THIS IS OUR WORLD AND OUR WORK – Resilience and our future workforce

Di Fuller

In our work – flight nursing, paramedicine, medical, a core component of our work is dealing with  humans in acute and often devastating crisis.  To the pilots and crewmen, you are also witness to it.

However, if the general resilience of society is falling, how do we select and prepare ‘our’ people for what they are inevitably going to be exposed to in their working lives?


Biography:

Di qualified as a NZReg Comprehensive nurse at the end of 1984. Since that time her predominant area of work has been paediatric intensive care with the occasional foray into neonatal intensive care and midwifery. She has notably stayed well clear of adults!

Her international work has included time with an NGO in the Middle East, experiencing all the dynamics of living in Occupied Territories, the threat of nuclear war and the commencement of the first Gulf War. Her evacuation to Cyprus had a moment of amusement when the small plane that had been loaded with ex-pat luggage needed in-flight re-configuration so the plane could fly level and not nose up. Other international posts have included paediatric intensive care on the Bristol Royal Children’s and Melbourne Royal Children’s ICU’s where she held charge nurse positions.

She currently holds a senior clinical staff nurse role on the Starship Children’s Intensive Care Unit in Auckland, NZ and leads their national intensive care retrieval team and service.

Her retrievalist career began around 1986 which included a memorable flight to Kirbati on an Air Force O’Ryan. Completing a post-graduate Diploma in aeromedical retrievals she has been consistently involved with Paediatric intensive care retrievals since 2004.

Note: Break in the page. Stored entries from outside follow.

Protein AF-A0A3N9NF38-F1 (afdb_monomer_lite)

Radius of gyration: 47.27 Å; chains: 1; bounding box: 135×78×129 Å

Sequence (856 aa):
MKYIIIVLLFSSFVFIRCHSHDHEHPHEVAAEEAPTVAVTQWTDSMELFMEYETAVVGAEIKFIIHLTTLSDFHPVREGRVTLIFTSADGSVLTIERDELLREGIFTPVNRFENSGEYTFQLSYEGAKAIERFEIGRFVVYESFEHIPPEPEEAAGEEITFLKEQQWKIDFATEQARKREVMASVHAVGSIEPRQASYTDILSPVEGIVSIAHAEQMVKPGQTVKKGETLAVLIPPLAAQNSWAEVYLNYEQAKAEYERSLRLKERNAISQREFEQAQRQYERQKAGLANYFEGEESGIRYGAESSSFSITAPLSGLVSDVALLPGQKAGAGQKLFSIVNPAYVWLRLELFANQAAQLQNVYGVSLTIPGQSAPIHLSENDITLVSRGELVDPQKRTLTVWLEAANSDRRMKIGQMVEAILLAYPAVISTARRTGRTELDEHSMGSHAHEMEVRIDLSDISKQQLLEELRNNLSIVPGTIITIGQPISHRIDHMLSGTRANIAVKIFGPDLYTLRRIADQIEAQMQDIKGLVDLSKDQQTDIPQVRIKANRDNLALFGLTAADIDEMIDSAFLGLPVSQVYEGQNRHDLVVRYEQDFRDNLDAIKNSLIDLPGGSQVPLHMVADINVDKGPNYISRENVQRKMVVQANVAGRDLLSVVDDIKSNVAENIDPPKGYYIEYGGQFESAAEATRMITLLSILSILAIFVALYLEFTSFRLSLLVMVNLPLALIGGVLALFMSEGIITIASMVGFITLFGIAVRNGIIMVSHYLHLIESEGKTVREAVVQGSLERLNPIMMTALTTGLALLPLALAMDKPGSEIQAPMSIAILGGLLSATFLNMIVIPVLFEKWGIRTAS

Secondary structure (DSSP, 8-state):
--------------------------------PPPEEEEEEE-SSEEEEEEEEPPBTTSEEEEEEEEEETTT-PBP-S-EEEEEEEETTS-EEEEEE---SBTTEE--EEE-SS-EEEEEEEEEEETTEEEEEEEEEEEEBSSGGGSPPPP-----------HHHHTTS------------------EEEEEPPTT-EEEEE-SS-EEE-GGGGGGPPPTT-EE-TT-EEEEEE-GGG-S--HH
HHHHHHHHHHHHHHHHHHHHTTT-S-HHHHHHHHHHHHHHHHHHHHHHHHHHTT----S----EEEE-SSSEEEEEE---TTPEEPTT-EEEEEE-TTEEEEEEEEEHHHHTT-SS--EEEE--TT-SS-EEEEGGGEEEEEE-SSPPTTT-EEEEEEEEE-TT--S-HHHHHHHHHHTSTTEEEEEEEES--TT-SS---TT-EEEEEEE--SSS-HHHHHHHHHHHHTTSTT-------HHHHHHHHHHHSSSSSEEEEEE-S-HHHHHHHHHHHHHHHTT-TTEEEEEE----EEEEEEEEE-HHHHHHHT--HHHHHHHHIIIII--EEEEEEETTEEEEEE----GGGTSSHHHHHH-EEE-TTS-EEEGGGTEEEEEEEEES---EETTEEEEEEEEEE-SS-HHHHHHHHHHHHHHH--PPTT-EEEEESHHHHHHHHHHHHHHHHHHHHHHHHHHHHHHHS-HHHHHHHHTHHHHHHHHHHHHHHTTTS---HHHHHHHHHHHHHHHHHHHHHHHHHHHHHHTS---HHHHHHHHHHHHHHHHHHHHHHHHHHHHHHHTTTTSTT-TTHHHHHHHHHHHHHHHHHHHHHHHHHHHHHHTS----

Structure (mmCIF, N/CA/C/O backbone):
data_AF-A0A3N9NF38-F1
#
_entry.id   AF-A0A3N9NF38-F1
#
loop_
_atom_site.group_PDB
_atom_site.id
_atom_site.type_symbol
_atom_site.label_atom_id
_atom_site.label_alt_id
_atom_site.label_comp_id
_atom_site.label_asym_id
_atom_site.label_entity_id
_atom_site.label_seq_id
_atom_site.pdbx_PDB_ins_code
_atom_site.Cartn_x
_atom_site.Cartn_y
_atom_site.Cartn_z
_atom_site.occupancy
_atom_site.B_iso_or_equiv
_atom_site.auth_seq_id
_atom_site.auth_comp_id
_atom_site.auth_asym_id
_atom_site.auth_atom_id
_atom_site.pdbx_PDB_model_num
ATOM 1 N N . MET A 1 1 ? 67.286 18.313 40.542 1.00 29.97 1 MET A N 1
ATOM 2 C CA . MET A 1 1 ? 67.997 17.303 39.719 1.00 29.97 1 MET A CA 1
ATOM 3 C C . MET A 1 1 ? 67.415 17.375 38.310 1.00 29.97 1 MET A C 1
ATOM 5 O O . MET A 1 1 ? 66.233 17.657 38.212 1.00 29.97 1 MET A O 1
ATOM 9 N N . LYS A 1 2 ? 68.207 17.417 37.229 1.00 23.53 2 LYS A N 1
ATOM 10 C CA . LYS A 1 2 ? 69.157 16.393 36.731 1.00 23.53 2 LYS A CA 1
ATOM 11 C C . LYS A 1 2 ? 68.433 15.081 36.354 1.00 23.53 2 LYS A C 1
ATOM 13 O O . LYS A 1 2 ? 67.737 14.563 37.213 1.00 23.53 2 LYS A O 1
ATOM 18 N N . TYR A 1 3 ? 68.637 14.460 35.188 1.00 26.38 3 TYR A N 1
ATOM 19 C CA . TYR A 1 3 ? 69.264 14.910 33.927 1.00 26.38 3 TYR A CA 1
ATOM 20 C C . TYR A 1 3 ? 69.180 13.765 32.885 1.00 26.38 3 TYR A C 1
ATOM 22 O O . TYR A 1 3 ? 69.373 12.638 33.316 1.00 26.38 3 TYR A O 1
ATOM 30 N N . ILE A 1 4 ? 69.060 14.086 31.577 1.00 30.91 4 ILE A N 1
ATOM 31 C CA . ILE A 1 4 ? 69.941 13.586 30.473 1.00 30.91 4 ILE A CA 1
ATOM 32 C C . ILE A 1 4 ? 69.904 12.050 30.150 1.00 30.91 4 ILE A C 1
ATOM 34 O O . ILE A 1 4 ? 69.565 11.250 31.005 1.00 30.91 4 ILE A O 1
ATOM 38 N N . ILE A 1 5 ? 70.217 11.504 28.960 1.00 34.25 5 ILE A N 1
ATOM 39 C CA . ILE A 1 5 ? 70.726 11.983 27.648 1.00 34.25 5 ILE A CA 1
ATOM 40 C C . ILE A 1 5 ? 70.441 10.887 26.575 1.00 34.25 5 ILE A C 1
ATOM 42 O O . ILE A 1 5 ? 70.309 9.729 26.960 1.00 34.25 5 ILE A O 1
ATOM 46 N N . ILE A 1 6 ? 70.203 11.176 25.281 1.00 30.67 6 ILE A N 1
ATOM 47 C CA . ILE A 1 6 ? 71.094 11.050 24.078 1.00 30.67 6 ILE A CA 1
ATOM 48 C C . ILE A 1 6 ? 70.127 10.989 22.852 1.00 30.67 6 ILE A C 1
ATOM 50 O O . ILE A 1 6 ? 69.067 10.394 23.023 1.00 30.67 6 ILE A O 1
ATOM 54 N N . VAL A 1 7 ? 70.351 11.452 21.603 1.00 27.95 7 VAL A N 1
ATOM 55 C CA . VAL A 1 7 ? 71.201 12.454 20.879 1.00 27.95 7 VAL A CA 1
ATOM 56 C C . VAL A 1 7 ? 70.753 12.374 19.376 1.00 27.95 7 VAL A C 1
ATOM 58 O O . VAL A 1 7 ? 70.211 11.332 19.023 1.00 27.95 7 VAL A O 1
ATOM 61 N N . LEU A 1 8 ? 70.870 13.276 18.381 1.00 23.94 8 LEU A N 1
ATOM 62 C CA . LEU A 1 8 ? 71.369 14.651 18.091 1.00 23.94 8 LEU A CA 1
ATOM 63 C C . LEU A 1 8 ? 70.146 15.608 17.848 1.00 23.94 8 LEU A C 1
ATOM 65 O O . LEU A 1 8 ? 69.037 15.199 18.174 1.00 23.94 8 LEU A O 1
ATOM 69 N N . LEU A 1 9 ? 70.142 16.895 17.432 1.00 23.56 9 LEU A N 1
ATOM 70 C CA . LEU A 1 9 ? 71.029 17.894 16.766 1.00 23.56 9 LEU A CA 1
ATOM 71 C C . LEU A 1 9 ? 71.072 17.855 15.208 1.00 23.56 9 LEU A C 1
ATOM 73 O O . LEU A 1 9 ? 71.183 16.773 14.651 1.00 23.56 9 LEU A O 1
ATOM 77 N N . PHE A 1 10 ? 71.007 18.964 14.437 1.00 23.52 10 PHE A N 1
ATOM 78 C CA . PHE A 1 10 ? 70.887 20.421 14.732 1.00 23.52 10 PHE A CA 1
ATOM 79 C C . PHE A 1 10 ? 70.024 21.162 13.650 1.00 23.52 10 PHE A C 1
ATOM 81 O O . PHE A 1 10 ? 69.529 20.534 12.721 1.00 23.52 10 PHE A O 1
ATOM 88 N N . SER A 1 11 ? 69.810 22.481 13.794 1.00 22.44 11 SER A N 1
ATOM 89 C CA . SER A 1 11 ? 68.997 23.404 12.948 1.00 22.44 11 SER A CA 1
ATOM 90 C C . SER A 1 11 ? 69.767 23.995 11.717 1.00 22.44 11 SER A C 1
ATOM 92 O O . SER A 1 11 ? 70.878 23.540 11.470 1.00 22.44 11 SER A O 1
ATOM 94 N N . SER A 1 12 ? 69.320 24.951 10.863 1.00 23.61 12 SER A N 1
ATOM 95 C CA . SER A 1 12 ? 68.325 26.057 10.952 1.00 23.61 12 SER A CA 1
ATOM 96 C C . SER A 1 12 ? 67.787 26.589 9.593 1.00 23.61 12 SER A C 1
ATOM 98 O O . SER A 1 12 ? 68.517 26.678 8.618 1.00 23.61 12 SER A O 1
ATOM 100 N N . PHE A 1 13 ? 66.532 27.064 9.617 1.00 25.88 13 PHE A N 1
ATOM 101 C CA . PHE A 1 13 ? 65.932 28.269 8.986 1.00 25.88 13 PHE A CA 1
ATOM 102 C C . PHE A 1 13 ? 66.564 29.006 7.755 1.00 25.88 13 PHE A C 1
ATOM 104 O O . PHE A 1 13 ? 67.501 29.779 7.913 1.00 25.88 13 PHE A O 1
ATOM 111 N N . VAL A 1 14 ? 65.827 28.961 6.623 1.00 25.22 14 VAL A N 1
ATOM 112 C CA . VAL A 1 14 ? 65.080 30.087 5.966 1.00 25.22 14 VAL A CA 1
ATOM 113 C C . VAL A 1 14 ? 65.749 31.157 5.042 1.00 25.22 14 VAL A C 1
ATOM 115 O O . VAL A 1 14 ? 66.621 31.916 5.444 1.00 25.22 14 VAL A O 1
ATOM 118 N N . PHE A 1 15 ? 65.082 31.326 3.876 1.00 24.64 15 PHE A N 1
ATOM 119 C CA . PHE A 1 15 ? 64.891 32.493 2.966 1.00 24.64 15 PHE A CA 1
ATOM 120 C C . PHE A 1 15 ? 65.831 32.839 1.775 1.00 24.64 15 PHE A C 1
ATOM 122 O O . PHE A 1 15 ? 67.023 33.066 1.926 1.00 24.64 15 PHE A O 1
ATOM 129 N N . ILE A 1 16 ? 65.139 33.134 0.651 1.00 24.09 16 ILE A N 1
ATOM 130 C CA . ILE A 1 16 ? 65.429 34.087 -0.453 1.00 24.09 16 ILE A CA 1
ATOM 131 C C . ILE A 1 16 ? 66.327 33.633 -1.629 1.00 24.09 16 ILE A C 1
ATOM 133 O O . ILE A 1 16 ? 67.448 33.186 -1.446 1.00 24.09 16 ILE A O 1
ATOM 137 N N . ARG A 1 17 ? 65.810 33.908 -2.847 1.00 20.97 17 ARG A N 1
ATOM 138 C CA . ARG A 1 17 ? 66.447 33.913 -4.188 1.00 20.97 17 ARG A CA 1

On behalf of the NZ College of Air and Surface Transport Nurses, Di managed and ran a national aeromedical retrieval course for flight nurses. Over an 8 year period she grew it into a course where demand now exceeds places available. She has handed those reins over whilst she leads a working group on developing national standards for NZ flight nurses.

She is secretary for ASA.

Since 1984, Di has seen enormous changes in the paediatric intensive care environment and the aeromedical environment. This includes how these areas are staffed and the personalities within them. Di’s presentation today is born from those changes she has been witness to in her places of work and to major political world events and wars that have occurred in her lifetime and continue to occur today.